Monday, October 22, 2007

Relative Valuation


"All things are relative."
- Albert Einstein

"All relatives are things."
- Groucho Marx

"My relatives took all my things."
- Rodney Dangerfield


I've gotten quite concerned that I'm increasingly seeing only an appeal to relative valuation in the analysis of stocks listed in Hong Kong and Shanghai. So for example, yes, Company A trades at 70 times earnings, but other peers trade for 90 times earnings, so Company A is cheap and should be bought. Another theme is that if Company A is listed in Hong Kong and valued at $10B, but is also listed in Shanghai (or Shenzhen) at $15B, then the Hong Kong shares are a relative bargain and so they should be purchased. Not dual listed? No problem. It's still a bargain because it probably will be dual listed in the future, and of course the A shares will be worth more and so the H shares are still a bargain even now.

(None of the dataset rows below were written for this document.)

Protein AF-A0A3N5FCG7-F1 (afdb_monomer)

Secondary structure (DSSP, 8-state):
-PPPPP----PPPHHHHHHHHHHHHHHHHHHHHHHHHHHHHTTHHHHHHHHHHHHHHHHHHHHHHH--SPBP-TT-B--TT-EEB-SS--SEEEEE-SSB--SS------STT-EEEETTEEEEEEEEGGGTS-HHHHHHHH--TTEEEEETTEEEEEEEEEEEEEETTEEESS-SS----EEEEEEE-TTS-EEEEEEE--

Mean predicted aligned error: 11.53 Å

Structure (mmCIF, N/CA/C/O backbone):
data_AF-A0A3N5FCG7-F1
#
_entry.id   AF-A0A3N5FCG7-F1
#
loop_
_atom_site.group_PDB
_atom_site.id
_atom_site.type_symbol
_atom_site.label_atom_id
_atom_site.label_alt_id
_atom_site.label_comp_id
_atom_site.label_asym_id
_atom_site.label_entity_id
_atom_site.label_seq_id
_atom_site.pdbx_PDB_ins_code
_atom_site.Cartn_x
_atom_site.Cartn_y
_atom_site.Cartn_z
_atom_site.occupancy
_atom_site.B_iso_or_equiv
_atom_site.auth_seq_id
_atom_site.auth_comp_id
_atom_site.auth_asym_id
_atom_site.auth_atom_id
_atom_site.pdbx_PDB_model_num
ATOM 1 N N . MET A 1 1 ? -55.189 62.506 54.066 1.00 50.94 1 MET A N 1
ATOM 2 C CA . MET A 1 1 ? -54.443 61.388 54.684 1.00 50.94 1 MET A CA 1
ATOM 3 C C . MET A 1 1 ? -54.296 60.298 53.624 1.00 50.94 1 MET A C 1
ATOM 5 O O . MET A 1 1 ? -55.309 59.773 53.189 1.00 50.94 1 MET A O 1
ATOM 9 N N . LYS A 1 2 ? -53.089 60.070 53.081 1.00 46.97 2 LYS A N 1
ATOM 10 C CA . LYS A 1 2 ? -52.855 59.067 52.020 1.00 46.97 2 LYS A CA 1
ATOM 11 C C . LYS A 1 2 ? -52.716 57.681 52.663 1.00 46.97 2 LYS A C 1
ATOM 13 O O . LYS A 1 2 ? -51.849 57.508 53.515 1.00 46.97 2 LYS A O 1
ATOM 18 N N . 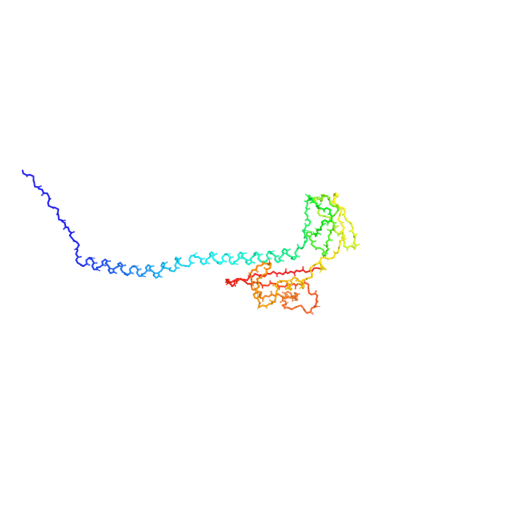LEU A 1 3 ? -53.557 56.726 52.268 1.00 55.50 3 LEU A N 1
ATOM 19 C CA . LEU A 1 3 ? -53.450 55.323 52.680 1.00 55.50 3 LEU A CA 1
ATOM 20 C C . LEU A 1 3 ? -52.232 54.694 51.984 1.00 55.50 3 LEU A C 1
ATOM 22 O O . LEU A 1 3 ? -52.103 54.785 50.763 1.00 55.50 3 LEU A O 1
ATOM 26 N N . LYS A 1 4 ? -51.312 54.111 52.758 1.00 64.94 4 LYS A N 1
ATOM 27 C CA . LYS A 1 4 ? -50.193 53.321 52.223 1.00 64.94 4 LYS A CA 1
ATOM 28 C C . LYS A 1 4 ? -50.729 51.944 51.796 1.00 64.94 4 LYS A C 1
ATOM 30 O O . LYS A 1 4 ? -51.450 51.344 52.587 1.00 64.94 4 LYS A O 1
ATOM 35 N N . PRO A 1 5 ? -50.396 51.429 50.601 1.00 65.38 5 PRO A N 1
ATOM 36 C CA . PRO A 1 5 ? -50.766 50.070 50.222 1.00 65.38 5 PRO A CA 1
ATOM 37 C C . PRO A 1 5 ? -49.905 49.052 50.987 1.00 65.38 5 PRO A C 1
ATOM 39 O O . PRO A 1 5 ? -48.677 49.147 50.982 1.00 65.38 5 PRO A O 1
ATOM 42 N N . GLU A 1 6 ? -50.546 48.088 51.648 1.00 62.62 6 GLU A N 1
ATOM 43 C CA . GLU A 1 6 ? -49.878 46.942 52.271 1.00 62.62 6 GLU A CA 1
ATOM 44 C C . GLU A 1 6 ? -49.511 45.907 51.201 1.00 62.62 6 GLU A C 1
ATOM 46 O O . GLU A 1 6 ? -50.370 45.401 50.477 1.00 62.62 6 GLU A O 1
ATOM 51 N N . TYR A 1 7 ? -48.223 45.581 51.094 1.00 61.53 7 TYR A N 1
ATOM 52 C CA . TYR A 1 7 ? -47.755 44.485 50.253 1.00 61.53 7 TYR A CA 1
ATOM 53 C C . TYR A 1 7 ? -47.975 43.157 50.982 1.00 61.53 7 TYR A C 1
ATOM 55 O O . TYR A 1 7 ? -47.334 42.885 51.993 1.00 61.53 7 TYR A O 1
ATOM 63 N N . HIS A 1 8 ? -48.853 42.309 50.445 1.00 62.06 8 HIS A N 1
ATOM 64 C CA . HIS A 1 8 ? -48.939 40.906 50.846 1.00 62.06 8 HIS A CA 1
ATOM 65 C C . HIS A 1 8 ? -47.702 40.158 50.332 1.00 62.06 8 HIS A C 1
ATOM 67 O O . HIS A 1 8 ? -47.621 39.797 49.156 1.00 62.06 8 HIS A O 1
ATOM 73 N N . THR A 1 9 ? -46.741 39.891 51.211 1.00 66.38 9 THR A N 1
ATOM 74 C CA . THR A 1 9 ? -45.672 38.922 50.960 1.00 66.38 9 THR A CA 1
ATOM 75 C C . THR A 1 9 ? -46.274 37.519 50.988 1.00 66.38 9 THR A C 1
ATOM 77 O O . THR A 1 9 ? -46.463 36.917 52.042 1.00 66.38 9 THR A O 1
ATOM 80 N N . ARG A 1 10 ? -46.625 36.988 49.812 1.00 75.00 10 ARG A N 1
ATOM 81 C CA . ARG A 1 10 ? -47.008 35.579 49.663 1.00 75.00 10 ARG A CA 1
ATOM 82 C C . ARG A 1 10 ? -45.750 34.723 49.826 1.00 75.00 10 ARG A C 1
ATOM 84 O O . ARG A 1 10 ? -44.896 34.717 48.947 1.00 75.00 10 ARG A O 1
ATOM 91 N N . GLY A 1 11 ? -45.612 34.075 50.981 1.00 75.88 11 GLY A N 1
ATOM 92 C CA . GLY A 1 11 ? -44.569 33.078 51.227 1.00 75.88 11 GLY A CA 1
ATOM 93 C C . GLY A 1 11 ? -44.865 31.758 50.511 1.00 75.88 11 GLY A C 1
ATOM 94 O O . GLY A 1 11 ? -46.013 31.482 50.159 1.00 75.88 11 GLY A O 1
ATOM 95 N N . PHE A 1 12 ? -43.832 30.940 50.310 1.00 79.19 12 PHE A N 1
ATOM 96 C CA . PHE A 1 12 ? -43.975 29.607 49.724 1.00 79.19 12 PHE A CA 1
ATOM 97 C C . PHE A 1 12 ? -44.768 28.680 50.647 1.00 79.19 12 PHE A C 1
ATOM 99 O O . PHE A 1 12 ? -44.539 28.640 51.859 1.00 79.19 12 PHE A O 1
ATOM 106 N N . THR A 1 13 ? -45.690 27.909 50.073 1.00 90.94 13 THR A N 1
ATOM 107 C CA . THR A 1 13 ? -46.428 26.888 50.825 1.00 90.94 13 THR A CA 1
ATOM 108 C C . THR A 1 13 ? -45.591 25.615 50.968 1.00 90.94 13 THR A C 1
ATOM 110 O O . THR A 1 13 ? -44.790 25.280 50.096 1.00 90.94 13 THR A O 1
ATOM 113 N N . LEU A 1 14 ? -45.793 24.863 52.056 1.00 88.56 14 LEU A N 1
ATOM 114 C CA . LEU A 1 14 ? -45.085 23.594 52.278 1.00 88.56 14 LEU A CA 1
ATOM 115 C C . LEU A 1 14 ? -45.312 22.606 51.119 1.00 88.56 14 LEU A C 1
ATOM 117 O O . LEU A 1 14 ? -44.387 21.920 50.694 1.00 88.56 14 LEU A O 1
ATOM 121 N N . ILE A 1 15 ? -46.531 22.570 50.573 1.00 91.06 15 ILE A N 1
ATOM 122 C CA . ILE A 1 15 ? -46.874 21.688 49.456 1.00 91.06 15 ILE A CA 1
ATOM 123 C C . ILE A 1 15 ? -46.145 22.075 48.164 1.00 91.06 15 ILE A C 1
ATOM 125 O O . ILE A 1 15 ? -45.674 21.199 47.450 1.00 91.06 15 ILE A O 1
ATOM 129 N N . GLU A 1 16 ? -45.972 23.366 47.886 1.00 90.50 16 GLU A N 1
ATOM 130 C CA . GLU A 1 16 ? -45.234 23.848 46.714 1.00 90.50 16 GLU A CA 1
ATOM 131 C C . GLU A 1 16 ? -43.750 23.467 46.783 1.00 90.50 16 GLU A C 1
ATOM 133 O O . GLU A 1 16 ? -43.179 23.003 45.795 1.00 90.50 16 GLU A O 1
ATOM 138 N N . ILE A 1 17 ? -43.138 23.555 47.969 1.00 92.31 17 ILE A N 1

Is this not the same logic we find in all asset bubbles? Back in the dot.com era, I recall reading many analyst reports that stated that while the company in question was just started two years ago and had never shown a profit, nonetheless the company was only trading at 50 times sales, while a similar company was trading at 80 times sales. It was then presented as a tremendous bargain.

(Now to be sure, fallacious reasoning does not necessarily imply that the conclusion is incorrect. On the other hand, it's a pretty strong red flag! We should not presume to be so lucky as to accidentally arrive at the right conclusion after using faulty logic!)

Broadly speaking, of course, relative valuation is fundamental to how we value anything and should not be thrown out altogether. To be more precise, the root cause of the relative valuation phenomenon in asset bubbles is not so much that a relative valuation is made, but that the comparison is usually restricted to a conveniently small set of variables that may themselves all be outliers. In the late 90's, Internet companies were compared with selected metrics of other Internet companies, but they were not frequently compared with a variety of traditional valuation techniques and with companies outside the sector and with companies from other time periods. Had this been done more often, the valuations would certainly not have looked so attractive.

At the peak of the housing bubble, there were houses in our area that sold for $600,000, while identical houses on the same street rented for only about $1,500 per month. $600K houses were extolled as bargains because by using only a comparable sales method, they were simply compared with other houses listing for $630K. However, these same houses looked frighteningly expensive when viewed on a rental basis or by replacement cost, to say nothing of whether the prices were out of whack with the income of residents in the area.

As such, I've shuffled my equity portfolio a bit this past week, which is a rather rare thing for me. I've sold all my China positions that I held directly: CEO, SNP, and ACH. My position in CEO more than doubled in a matter of a few months, while SNP and ACH both more than quadrupled since I purchased them. I've redeployed about 10% of the proceeds into AIB and BCS, and the rest of the money will await further analysis. All changes are reflected in the left nav bar.